# Cockapoo in need of rehoming on Preloved



## Janev1000 (Oct 4, 2011)

Just seen another ad for a cockapoo looking for a new home:

http://www.preloved.co.uk/adverts/show/105665939/10-month-old-female-cockapoo.html


----------



## Chumphreys (Oct 1, 2011)

Why after I assume they have had her for 8 months?
XC


----------



## JoJo (Mar 2, 2011)

One of the clubs either CCGB or Owners Club may like to contact this owner to offer rehoming help  I hope this lovely cockapoo finds a forever home xxx


----------



## Janev1000 (Oct 4, 2011)

Like your new Avatar pic JoJo! 

yes, she does look very sweet.

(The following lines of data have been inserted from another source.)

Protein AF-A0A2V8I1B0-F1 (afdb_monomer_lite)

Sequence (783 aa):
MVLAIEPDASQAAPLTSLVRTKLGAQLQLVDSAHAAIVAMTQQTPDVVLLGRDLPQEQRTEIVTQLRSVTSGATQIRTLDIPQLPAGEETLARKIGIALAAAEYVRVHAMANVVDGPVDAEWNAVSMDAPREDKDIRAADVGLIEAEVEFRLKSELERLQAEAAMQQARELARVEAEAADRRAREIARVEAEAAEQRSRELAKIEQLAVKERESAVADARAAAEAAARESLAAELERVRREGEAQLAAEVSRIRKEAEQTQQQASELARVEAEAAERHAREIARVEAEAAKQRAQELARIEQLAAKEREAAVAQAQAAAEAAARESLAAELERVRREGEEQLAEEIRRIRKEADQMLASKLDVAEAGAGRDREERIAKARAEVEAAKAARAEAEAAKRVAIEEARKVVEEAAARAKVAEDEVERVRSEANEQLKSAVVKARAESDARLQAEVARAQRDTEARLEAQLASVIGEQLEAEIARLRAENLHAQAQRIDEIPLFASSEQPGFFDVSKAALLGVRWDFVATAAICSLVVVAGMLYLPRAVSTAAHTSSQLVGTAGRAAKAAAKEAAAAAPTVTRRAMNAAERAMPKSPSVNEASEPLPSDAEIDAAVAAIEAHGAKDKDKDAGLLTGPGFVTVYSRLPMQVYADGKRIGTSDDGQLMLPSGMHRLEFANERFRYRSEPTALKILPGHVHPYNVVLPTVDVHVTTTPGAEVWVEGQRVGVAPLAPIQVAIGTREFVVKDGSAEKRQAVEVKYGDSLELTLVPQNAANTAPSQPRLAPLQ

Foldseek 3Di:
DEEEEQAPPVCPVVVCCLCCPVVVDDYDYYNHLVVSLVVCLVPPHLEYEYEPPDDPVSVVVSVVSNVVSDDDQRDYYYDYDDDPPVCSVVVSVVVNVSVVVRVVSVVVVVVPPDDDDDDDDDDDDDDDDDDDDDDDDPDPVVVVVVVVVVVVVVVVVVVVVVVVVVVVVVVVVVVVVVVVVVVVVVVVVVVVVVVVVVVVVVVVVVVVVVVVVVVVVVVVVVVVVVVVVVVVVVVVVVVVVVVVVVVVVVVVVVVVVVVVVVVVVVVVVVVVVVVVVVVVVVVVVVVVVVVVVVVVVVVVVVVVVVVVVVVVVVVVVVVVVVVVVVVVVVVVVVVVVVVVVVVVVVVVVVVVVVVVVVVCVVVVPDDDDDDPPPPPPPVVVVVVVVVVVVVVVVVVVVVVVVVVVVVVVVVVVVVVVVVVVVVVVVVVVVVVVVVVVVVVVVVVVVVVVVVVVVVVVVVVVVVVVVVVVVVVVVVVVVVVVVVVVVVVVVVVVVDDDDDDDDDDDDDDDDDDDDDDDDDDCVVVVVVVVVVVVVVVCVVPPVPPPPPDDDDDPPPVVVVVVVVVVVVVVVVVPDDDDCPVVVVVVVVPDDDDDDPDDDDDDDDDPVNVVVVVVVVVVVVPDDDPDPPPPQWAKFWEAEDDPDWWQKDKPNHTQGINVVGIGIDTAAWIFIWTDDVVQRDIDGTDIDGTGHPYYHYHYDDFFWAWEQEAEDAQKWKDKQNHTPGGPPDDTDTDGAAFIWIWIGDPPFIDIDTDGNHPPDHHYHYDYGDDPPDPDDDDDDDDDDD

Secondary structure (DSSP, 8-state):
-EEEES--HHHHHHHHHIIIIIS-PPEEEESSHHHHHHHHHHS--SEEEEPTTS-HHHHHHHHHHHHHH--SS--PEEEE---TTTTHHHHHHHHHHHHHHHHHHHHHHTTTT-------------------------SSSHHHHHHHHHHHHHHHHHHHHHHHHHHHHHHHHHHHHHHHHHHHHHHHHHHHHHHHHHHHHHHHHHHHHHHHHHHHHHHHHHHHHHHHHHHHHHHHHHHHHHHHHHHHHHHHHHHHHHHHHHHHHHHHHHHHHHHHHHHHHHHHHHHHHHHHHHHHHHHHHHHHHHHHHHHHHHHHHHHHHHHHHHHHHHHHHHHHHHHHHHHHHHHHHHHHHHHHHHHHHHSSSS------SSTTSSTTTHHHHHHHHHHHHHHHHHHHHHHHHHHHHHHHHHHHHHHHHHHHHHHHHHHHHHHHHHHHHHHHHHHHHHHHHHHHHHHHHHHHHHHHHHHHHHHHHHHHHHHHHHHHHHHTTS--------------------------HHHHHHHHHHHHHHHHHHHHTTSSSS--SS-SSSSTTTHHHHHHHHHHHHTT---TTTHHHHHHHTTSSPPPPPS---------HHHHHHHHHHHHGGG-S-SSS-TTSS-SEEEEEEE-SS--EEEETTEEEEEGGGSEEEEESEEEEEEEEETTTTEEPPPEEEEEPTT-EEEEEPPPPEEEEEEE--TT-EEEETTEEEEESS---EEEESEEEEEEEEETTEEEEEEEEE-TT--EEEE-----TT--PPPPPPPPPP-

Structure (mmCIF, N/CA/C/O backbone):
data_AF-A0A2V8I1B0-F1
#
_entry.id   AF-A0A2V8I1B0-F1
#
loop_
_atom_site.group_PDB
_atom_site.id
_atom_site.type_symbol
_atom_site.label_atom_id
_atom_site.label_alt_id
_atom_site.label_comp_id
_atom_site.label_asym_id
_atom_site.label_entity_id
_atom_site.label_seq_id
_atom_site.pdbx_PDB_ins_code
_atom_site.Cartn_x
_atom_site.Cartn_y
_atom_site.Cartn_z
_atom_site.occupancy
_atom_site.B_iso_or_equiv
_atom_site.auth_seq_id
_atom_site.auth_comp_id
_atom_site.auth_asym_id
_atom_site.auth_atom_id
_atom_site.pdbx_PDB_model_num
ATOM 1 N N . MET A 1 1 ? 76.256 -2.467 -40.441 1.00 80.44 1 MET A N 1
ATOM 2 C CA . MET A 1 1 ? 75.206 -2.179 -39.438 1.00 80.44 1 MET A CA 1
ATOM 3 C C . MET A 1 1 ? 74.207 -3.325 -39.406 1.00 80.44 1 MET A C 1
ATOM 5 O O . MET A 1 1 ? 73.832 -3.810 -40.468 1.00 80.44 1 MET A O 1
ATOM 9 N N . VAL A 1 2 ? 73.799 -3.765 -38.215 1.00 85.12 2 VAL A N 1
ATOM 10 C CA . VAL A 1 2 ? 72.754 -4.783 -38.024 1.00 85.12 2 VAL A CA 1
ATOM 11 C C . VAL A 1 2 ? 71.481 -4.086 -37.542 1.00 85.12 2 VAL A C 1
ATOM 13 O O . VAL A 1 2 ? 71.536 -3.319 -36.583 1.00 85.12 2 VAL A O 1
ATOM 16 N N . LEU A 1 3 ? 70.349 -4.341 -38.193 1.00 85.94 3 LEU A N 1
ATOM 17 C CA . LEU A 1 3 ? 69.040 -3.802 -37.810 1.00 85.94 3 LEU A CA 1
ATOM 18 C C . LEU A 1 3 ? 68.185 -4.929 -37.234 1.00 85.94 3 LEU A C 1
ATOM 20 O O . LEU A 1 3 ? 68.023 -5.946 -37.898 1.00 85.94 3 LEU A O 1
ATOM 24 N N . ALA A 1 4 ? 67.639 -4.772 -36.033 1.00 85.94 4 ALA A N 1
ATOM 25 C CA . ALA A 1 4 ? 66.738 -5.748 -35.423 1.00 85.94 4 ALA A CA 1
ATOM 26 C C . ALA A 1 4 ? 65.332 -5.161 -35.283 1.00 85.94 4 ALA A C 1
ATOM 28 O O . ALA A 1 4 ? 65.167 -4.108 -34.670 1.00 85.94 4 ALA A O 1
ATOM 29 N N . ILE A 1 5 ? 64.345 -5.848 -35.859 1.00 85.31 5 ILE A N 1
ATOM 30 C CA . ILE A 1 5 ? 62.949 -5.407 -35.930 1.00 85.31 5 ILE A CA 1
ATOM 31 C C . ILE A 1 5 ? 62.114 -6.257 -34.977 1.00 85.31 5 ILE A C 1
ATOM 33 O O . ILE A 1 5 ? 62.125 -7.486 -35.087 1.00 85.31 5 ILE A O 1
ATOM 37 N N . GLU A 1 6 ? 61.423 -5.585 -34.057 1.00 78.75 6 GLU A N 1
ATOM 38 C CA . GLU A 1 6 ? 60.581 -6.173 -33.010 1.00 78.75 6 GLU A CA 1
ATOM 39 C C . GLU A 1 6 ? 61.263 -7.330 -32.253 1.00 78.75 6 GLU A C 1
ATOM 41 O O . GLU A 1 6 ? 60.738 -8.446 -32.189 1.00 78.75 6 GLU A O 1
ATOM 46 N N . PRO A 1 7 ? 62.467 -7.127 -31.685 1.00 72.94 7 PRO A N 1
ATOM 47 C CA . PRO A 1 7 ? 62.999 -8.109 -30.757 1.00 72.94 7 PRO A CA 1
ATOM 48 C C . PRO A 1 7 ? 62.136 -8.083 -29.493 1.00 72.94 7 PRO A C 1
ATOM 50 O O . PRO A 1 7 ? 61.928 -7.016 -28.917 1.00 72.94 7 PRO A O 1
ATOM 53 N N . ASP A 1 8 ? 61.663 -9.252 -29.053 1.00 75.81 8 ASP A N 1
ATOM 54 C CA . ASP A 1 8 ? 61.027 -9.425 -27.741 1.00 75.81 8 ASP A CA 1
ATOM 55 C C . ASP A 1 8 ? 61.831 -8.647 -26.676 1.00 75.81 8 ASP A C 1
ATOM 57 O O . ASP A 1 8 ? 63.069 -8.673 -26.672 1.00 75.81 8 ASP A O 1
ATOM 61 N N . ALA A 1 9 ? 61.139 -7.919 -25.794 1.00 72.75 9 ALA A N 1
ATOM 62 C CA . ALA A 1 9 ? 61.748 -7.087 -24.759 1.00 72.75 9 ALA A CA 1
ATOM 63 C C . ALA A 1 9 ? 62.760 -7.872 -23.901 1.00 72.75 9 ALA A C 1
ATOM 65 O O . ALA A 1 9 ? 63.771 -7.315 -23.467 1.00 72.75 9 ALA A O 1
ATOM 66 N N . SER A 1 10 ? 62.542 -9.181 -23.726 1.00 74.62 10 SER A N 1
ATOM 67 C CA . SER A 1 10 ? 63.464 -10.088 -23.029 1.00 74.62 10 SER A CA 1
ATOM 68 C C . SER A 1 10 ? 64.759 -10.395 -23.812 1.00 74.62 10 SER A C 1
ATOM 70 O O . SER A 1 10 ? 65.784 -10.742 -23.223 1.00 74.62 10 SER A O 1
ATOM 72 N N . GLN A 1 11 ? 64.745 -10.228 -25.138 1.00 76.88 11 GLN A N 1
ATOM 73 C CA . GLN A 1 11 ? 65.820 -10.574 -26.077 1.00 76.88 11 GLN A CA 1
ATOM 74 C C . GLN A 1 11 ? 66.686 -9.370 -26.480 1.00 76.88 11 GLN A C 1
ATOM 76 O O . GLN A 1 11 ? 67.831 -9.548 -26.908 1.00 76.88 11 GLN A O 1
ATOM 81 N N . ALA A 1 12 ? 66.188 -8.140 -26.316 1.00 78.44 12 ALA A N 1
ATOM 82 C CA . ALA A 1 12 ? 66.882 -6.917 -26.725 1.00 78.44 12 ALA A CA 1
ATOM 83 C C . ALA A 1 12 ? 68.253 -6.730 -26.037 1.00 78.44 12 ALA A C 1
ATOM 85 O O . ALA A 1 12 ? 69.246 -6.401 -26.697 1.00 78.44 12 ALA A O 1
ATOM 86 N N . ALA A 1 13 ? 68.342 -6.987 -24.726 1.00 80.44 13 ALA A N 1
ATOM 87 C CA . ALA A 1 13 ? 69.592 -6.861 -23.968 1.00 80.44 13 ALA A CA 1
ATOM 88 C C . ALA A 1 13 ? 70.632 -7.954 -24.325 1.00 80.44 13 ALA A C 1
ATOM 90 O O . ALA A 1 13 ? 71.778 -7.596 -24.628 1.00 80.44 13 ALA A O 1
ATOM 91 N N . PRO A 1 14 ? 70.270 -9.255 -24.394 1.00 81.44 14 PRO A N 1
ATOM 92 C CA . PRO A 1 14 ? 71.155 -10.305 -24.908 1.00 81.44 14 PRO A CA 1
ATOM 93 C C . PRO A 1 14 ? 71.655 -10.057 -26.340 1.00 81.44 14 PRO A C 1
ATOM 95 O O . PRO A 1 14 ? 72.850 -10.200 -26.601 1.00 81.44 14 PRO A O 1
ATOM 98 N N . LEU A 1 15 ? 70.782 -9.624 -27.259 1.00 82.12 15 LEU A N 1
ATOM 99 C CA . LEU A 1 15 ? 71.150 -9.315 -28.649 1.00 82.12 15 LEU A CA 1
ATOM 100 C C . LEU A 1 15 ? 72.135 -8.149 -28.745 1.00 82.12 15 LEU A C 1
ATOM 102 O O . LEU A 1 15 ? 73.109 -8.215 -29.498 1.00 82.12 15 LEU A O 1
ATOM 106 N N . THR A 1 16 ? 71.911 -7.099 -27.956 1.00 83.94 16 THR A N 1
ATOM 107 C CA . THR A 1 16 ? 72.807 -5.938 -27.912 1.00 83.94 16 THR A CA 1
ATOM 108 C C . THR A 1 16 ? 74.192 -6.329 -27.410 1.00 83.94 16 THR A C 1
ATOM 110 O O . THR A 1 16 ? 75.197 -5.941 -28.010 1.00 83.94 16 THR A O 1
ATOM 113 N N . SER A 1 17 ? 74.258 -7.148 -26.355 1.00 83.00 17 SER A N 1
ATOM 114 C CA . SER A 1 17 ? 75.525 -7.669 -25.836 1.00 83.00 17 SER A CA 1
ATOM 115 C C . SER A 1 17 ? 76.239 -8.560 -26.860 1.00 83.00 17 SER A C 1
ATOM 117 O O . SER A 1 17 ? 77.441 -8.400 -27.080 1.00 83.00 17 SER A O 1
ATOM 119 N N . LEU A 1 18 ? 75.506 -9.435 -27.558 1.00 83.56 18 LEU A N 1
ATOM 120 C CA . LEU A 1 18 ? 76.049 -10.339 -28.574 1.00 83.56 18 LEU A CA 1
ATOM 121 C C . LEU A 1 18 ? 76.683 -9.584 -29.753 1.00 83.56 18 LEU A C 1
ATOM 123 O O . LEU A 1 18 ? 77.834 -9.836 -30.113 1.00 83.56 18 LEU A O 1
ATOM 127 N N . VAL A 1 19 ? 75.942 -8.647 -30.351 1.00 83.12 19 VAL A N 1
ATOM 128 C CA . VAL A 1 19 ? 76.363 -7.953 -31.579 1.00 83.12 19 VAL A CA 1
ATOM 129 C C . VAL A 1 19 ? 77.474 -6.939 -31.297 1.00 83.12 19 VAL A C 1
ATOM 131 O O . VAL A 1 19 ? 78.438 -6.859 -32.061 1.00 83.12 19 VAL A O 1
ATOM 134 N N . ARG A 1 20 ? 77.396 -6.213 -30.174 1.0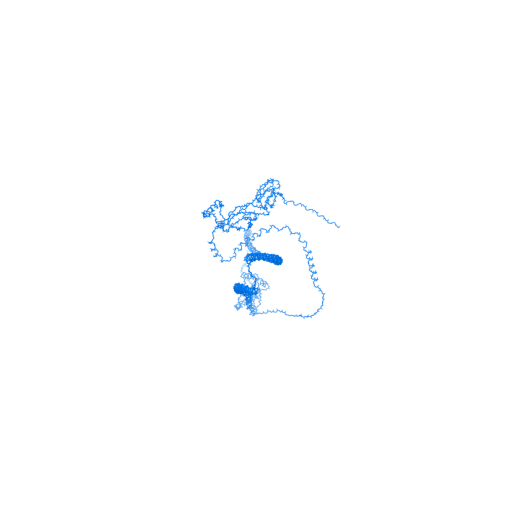0 83.69 20 ARG A N 1
ATOM 135 C CA . ARG A 1 20 ? 78.386 -5.183 -29.829 1.00 83.69 20 ARG A CA 1
ATOM 136 C C . ARG A 1 20 ? 79.672 -5.770 -29.245 1.00 83.69 20 ARG A C 1
ATOM 138 O O . ARG A 1 20 ? 80.750 -5.301 -29.593 1.00 83.69 20 ARG A O 1
ATOM 145 N N . THR A 1 21 ? 79.572 -6.791 -28.390 1.00 80.31 21 THR A N 1
ATOM 146 C CA . THR A 1 21 ? 80.728 -7.329 -27.648 1.00 80.31 21 THR A CA 1
ATOM 147 C C . THR A 1 21 ? 81.441 -8.455 -28.395 1.00 80.31 21 THR A C 1
ATOM 149 O O . THR A 1 21 ? 82.667 -8.482 -28.400 1.00 80.31 21 THR A O 1
ATOM 152 N N . LYS A 1 22 ? 80.710 -9.386 -29.036 1.00 77.50 22 LYS A N 1
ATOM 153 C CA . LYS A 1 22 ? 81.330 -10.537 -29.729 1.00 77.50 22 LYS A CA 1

Very tempting but I need a new puppy! x


----------



## Sezra (May 20, 2011)

Colin??!!! Are you there???


----------



## ali-s.j. (Jun 6, 2011)

Thanks, I have sent link to Stephen, Jane


----------



## Janev1000 (Oct 4, 2011)

Sezra said:


> Colin??!!! Are you there???


Funnily enough he was just the person I thought of when I saw the ad......


----------



## JoJo (Mar 2, 2011)

Oh yes Colin ... is he online ... we need him now


----------



## Jukee Doodles (Apr 5, 2011)

Yes - I e-mailled the advertiser earlier X

Stephen x


----------